Sure, that make sense now! It used to be a generic CharT.

jguegant updated this revision to Diff 210375.Jul 17 2019, 11:25 AM

Removed the unnecessary variables __sentinel.

Please re-upload the diff with full context (e.g. git diff -U999 blah blah).

BTW, I'm giving a mostly-superficial review, and only because we talked on Slack the other day. I have no opinion as to whether this patch is wanted by libc++, no opinion as to whether it's correct from a charset-wonk POV, and no ability to land it. You'll still have to get interest from one of the three listed reviewers in order to make concrete progress here. :)

libcxx/include/__locale
1367

Peanut gallery says: I'm not 100% sure of the rules about const.

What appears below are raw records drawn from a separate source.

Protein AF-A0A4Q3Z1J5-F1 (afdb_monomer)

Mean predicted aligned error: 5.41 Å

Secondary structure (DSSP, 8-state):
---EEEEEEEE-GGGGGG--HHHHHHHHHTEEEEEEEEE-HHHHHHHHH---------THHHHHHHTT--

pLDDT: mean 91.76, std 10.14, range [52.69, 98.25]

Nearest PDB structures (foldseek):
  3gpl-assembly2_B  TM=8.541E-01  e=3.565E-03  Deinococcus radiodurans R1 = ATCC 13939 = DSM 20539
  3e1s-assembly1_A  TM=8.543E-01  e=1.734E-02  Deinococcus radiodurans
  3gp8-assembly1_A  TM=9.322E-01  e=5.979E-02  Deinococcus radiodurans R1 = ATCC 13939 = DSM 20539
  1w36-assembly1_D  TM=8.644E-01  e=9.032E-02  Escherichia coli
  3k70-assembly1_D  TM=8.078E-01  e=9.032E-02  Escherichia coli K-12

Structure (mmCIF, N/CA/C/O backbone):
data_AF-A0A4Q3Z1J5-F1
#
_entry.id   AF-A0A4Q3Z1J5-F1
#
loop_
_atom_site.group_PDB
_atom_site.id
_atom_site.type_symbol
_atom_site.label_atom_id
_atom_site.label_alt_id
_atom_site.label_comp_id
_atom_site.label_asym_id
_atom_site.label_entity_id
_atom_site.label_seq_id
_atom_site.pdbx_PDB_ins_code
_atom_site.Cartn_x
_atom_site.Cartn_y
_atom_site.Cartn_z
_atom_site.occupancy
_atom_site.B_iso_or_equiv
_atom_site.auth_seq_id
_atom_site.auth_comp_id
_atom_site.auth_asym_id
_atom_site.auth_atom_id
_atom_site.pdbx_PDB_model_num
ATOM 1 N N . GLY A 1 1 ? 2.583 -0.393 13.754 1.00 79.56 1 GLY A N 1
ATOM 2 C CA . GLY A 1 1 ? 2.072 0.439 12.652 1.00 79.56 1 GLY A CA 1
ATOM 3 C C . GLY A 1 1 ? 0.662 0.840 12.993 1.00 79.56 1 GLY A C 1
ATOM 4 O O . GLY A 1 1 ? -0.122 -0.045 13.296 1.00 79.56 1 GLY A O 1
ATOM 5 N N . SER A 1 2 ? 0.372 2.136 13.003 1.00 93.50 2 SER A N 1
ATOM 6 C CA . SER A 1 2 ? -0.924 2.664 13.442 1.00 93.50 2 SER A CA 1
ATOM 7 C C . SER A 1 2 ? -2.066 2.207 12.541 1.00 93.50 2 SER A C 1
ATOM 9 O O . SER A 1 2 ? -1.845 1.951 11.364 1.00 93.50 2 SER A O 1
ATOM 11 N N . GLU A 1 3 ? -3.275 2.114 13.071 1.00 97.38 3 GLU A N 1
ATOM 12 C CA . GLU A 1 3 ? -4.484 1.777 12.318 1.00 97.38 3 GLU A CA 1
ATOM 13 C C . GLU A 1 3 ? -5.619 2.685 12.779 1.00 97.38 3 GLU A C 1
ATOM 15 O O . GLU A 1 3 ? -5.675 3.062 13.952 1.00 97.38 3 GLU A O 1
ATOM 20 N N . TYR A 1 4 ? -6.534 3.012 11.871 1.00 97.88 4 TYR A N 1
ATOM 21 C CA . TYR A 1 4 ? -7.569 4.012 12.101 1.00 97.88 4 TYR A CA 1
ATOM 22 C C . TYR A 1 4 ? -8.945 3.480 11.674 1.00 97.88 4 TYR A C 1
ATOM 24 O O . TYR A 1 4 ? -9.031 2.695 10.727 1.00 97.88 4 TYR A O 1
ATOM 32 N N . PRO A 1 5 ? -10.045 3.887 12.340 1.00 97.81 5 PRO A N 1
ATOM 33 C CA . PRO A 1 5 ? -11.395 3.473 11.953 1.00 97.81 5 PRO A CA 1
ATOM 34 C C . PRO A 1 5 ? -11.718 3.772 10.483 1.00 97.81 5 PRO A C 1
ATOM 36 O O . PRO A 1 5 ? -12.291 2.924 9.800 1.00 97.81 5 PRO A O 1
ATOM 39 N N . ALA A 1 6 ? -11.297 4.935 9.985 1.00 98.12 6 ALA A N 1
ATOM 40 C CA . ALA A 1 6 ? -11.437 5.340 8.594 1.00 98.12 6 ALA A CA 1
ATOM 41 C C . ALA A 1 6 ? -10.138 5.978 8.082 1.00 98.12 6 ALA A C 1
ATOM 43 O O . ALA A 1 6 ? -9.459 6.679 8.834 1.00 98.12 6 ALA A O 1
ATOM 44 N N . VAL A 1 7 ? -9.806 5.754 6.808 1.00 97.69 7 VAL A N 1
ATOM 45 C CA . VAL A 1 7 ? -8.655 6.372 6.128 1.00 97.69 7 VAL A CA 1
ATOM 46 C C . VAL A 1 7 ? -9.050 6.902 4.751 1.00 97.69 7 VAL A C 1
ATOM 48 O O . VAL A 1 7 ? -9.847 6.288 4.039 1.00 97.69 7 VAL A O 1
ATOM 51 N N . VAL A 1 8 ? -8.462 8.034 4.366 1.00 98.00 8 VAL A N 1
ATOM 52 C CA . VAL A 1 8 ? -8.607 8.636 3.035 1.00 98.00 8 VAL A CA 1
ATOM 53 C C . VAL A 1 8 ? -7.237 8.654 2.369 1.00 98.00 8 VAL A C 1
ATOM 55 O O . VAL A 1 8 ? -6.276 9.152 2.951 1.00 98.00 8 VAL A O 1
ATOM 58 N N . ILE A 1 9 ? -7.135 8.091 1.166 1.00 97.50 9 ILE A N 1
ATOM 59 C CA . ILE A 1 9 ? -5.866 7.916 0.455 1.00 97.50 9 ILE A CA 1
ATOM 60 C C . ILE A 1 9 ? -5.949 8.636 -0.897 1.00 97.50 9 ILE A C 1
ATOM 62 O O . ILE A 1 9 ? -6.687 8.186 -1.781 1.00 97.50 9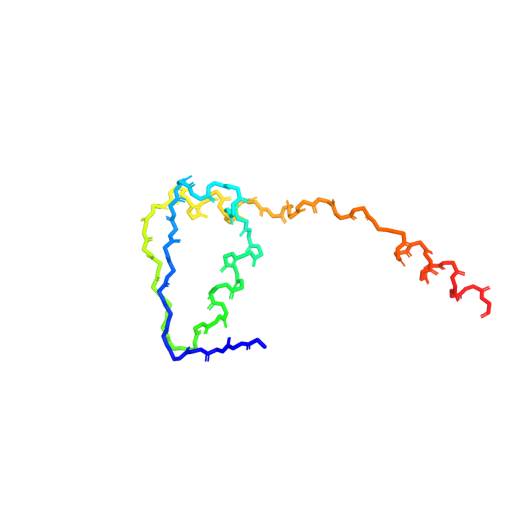 ILE A O 1
ATOM 66 N N . PRO A 1 10 ? -5.199 9.732 -1.097 1.00 97.00 10 PRO A N 1
ATOM 67 C CA . PRO A 1 10 ? -5.089 10.362 -2.402 1.00 97.00 10 PRO A CA 1
ATOM 68 C C . PRO A 1 10 ? -4.236 9.501 -3.346 1.00 97.00 10 PRO A C 1
ATOM 70 O O . PRO A 1 10 ? -3.092 9.169 -3.039 1.00 97.00 10 PRO A O 1
ATOM 73 N N . VAL A 1 11 ? -4.775 9.147 -4.515 1.00 97.44 11 VAL A N 1
ATOM 74 C CA . VAL A 1 11 ? -4.088 8.332 -5.532 1.00 97.44 11 VAL A CA 1
ATOM 75 C C . VAL A 1 11 ? -4.093 9.064 -6.873 1.00 97.44 11 VAL A C 1
ATOM 77 O O . VAL A 1 11 ? -5.048 9.006 -7.650 1.00 97.44 11 VAL A O 1
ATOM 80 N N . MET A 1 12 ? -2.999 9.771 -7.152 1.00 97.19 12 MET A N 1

I observe that this line seems to be okay even in -pedantic mode, but intuitively I would expect __buf to be a VLA. IMHO it would be clearer to make __sz a constexpr int instead of just a const int — or even my generally preferred formulation,

_InternT __buf[32];
constexpr ptrdiff_t __sz = sizeof(__buf) / sizeof(__buf[0]);
1374

__s is of user-provided type. Depending on level of library-maintainer paranoia, you might want to make this ++__p, void(), ++__s, or pull ++__s down into the body of the for-loop (and add curly braces). The current formulation will call a user-defined operator,(const char*, _OutputIterator) if one exists. (And will perform ADL to find out if one exists, regardless.)

libcxx/include/filesystem
749 ↗(On Diff #210375)

class = _EnableIf<!is_constructible<const char*, _InputIt>::value>
But also, how is that constructibility relevant? Does the Standard say something like "If the input iterator is explicitly convertible to const char* then do X, else do Y"?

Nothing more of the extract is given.